# [Exercise prompt]
Everything from the line holding "ATOM 138 C C" to the end of the listing below should be copied exactly, line for line, minus the pictures.

# [Input data]
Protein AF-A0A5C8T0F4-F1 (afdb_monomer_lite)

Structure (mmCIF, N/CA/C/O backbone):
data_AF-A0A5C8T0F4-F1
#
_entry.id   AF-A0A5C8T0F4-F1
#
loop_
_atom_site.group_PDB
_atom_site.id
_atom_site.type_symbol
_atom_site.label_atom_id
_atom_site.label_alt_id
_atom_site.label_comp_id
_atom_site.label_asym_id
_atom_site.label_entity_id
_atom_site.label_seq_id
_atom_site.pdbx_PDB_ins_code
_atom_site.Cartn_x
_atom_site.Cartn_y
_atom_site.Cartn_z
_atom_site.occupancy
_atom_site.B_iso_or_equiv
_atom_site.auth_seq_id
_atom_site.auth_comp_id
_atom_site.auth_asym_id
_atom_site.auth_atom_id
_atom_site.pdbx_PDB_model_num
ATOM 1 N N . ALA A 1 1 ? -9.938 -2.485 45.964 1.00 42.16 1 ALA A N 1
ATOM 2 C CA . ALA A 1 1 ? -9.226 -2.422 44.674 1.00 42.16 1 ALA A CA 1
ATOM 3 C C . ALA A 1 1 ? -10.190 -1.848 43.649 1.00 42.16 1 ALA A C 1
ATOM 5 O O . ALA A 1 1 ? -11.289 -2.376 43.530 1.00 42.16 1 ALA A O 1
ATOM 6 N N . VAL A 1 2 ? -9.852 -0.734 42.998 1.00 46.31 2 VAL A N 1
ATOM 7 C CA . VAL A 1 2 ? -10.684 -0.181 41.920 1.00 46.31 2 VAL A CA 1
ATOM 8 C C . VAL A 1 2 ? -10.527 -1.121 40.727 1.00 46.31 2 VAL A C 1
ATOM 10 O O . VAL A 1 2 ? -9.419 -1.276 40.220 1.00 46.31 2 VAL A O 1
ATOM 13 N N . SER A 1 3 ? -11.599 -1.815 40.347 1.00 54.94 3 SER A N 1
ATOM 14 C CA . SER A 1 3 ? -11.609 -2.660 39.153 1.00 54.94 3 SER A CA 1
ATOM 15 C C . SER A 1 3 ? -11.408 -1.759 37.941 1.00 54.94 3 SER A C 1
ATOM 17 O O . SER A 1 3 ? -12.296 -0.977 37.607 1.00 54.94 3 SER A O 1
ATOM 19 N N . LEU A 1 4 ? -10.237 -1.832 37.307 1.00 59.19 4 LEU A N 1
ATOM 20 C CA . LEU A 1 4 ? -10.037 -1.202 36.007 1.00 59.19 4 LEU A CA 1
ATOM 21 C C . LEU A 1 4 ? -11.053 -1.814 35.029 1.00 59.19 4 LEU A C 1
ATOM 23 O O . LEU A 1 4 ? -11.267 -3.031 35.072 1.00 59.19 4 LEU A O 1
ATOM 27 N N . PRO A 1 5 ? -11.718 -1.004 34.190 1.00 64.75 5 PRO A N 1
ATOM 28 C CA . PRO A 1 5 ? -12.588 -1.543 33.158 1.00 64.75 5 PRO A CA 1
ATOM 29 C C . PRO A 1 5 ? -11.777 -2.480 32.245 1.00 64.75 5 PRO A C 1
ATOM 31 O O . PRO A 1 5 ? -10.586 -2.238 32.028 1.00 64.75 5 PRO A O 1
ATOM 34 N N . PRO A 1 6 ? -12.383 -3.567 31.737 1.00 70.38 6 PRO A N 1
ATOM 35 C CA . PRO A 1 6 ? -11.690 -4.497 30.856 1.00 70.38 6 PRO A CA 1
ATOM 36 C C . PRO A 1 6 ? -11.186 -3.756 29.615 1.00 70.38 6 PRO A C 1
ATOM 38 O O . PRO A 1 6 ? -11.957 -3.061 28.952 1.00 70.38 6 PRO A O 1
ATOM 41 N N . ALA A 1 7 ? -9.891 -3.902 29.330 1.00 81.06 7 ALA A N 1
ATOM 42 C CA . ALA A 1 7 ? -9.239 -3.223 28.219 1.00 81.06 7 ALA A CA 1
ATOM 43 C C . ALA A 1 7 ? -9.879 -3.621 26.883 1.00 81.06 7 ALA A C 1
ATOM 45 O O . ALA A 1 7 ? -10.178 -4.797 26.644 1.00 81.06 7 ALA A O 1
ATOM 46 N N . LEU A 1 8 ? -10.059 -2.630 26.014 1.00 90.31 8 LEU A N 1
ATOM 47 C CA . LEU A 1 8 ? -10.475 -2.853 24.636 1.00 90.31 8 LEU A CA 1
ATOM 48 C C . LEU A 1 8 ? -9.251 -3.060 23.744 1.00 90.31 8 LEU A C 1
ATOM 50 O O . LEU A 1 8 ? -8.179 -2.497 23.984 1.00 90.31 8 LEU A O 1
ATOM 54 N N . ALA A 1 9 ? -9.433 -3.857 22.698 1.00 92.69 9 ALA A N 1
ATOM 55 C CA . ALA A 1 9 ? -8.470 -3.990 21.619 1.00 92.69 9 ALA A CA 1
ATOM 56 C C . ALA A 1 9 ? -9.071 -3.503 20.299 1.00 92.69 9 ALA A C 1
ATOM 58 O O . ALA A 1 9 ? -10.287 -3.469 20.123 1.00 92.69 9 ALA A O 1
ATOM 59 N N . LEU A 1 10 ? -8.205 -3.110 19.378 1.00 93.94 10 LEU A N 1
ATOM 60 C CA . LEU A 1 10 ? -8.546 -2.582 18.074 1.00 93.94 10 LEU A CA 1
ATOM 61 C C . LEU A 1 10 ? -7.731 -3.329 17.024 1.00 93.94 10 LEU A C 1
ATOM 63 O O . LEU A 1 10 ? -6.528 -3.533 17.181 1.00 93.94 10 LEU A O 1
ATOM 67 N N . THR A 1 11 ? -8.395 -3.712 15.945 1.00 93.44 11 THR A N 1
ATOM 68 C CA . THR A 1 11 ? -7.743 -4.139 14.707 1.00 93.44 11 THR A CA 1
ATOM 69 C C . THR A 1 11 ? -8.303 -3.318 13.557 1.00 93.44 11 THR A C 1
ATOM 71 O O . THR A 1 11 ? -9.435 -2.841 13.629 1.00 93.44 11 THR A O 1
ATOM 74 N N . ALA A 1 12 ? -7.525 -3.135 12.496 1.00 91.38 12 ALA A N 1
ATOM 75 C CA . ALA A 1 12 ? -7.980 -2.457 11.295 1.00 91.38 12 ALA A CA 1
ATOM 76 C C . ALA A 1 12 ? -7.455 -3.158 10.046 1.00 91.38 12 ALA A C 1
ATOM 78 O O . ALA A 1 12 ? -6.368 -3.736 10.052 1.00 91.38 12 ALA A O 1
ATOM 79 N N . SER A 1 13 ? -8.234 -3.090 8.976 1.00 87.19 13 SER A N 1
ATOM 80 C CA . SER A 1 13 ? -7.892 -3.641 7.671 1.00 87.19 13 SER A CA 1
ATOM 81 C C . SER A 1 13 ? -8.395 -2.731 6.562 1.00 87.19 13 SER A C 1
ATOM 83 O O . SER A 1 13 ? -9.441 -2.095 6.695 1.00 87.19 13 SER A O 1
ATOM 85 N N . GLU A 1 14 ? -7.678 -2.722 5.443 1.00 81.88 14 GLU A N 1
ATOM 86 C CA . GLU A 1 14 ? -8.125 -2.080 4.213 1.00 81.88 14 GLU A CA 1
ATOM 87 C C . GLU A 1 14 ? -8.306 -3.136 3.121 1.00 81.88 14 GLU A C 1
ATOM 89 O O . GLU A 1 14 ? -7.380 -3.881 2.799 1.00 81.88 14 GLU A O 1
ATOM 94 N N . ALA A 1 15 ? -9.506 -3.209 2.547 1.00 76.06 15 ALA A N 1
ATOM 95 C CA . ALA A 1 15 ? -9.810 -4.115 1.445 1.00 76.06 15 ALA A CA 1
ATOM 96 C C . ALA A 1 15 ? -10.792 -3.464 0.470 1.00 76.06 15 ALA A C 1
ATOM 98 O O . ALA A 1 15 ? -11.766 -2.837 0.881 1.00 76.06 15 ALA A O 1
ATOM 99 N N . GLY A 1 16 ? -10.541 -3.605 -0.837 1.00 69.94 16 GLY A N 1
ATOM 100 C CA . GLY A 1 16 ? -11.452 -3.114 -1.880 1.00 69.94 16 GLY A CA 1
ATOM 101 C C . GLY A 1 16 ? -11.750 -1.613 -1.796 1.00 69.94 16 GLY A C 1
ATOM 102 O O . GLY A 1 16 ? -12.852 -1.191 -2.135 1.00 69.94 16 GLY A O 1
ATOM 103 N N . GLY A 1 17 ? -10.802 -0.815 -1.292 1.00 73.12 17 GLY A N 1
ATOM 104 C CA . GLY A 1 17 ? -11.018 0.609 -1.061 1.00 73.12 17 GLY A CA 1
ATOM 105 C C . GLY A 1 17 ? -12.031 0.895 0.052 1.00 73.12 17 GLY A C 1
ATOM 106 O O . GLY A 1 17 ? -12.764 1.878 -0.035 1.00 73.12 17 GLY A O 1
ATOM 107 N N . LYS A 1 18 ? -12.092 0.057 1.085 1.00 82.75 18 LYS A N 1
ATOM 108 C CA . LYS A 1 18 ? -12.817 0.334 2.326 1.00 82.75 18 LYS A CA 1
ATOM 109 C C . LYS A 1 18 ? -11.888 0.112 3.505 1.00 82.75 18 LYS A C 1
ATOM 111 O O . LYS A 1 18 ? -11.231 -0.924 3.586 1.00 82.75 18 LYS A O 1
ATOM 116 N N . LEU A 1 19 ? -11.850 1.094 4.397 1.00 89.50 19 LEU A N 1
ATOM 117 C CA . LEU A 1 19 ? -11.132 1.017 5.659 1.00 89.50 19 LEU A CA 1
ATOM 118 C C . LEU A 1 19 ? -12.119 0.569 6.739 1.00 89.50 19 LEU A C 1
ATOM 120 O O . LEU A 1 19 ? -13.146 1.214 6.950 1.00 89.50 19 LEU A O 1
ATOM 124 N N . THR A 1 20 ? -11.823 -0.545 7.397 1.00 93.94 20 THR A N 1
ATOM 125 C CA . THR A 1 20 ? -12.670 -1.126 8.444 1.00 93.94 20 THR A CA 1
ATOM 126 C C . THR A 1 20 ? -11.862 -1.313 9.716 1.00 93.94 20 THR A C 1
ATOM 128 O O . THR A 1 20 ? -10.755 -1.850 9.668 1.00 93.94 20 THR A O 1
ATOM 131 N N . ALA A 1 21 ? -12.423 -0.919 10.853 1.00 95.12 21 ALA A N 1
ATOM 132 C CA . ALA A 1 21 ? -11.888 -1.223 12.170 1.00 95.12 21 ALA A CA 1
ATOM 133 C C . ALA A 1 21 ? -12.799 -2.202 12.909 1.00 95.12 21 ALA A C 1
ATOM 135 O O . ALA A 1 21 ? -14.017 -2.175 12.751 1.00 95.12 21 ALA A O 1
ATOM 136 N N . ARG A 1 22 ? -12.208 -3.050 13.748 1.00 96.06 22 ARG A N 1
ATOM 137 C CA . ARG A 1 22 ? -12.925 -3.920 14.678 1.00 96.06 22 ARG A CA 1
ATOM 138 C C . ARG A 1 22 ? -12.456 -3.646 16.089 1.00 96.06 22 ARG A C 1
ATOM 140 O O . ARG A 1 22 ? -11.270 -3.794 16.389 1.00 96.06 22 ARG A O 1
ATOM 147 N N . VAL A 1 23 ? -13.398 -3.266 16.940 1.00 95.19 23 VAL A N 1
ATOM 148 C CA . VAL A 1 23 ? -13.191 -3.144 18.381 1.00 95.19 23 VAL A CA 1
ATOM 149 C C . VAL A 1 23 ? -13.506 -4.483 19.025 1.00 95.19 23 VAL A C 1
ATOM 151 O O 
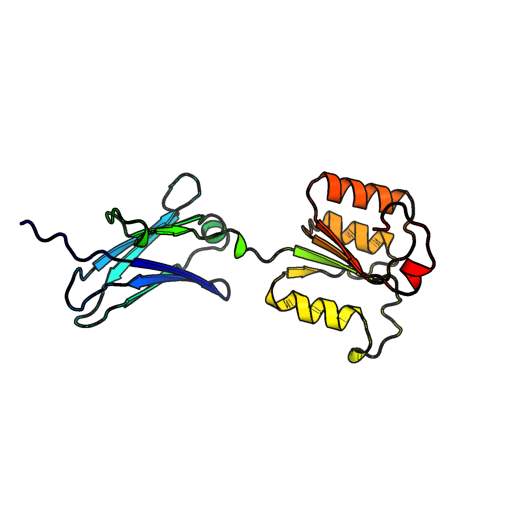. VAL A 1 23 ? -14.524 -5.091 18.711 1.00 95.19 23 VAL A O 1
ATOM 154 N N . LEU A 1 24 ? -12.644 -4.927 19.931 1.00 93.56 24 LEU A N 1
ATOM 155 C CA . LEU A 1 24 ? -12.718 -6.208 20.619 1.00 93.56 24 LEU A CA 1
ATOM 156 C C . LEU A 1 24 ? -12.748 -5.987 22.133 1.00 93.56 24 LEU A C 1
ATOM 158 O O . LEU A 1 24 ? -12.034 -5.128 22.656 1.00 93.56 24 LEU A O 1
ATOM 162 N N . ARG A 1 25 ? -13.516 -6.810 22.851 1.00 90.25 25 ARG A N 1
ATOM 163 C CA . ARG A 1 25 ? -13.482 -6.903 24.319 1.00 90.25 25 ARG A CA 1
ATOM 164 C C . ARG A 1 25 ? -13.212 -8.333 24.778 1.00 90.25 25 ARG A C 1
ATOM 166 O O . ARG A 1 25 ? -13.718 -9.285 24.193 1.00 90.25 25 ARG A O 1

# [Written answer]
ATOM 138 C C . ARG A 1 22 ? -12.456 -3.646 16.089 1.00 96.06 22 ARG A C 1
ATOM 140 O O . ARG A 1 22 ? -11.270 -3.794 16.389 1.00 96.06 22 ARG A O 1
ATOM 147 N N . VAL A 1 23 ? -13.398 -3.266 16.940 1.00 95.19 23 VAL A N 1
ATOM 148 C CA . VAL A 1 23 ? -13.191 -3.144 18.381 1.00 95.19 23 VAL A CA 1
ATOM 149 C C . VAL A 1 23 ? -13.506 -4.483 19.025 1.00 95.19 23 VAL A C 1
ATOM 151 O O 
. VAL A 1 23 ? -14.524 -5.091 18.711 1.00 95.19 23 VAL A O 1
ATOM 154 N N . LEU A 1 24 ? -12.644 -4.927 19.931 1.00 93.56 24 LEU A N 1
ATOM 155 C CA . LEU A 1 24 ? -12.718 -6.208 20.619 1.00 93.56 24 LEU A CA 1
ATOM 156 C C . LEU A 1 24 ? -12.748 -5.987 22.133 1.00 93.56 24 LEU A C 1
ATOM 158 O O . LEU A 1 24 ? -12.034 -5.128 22.656 1.00 93.56 24 LEU A O 1
ATOM 162 N N . ARG A 1 25 ? -13.516 -6.810 22.851 1.00 90.25 25 ARG A N 1
ATOM 163 C CA . ARG A 1 25 ? -13.482 -6.903 24.319 1.00 90.25 25 ARG A CA 1
ATOM 164 C C . ARG A 1 25 ? -13.212 -8.333 24.778 1.00 90.25 25 ARG A C 1
ATOM 166 O O . ARG A 1 25 ? -13.718 -9.285 24.193 1.00 90.25 25 ARG A O 1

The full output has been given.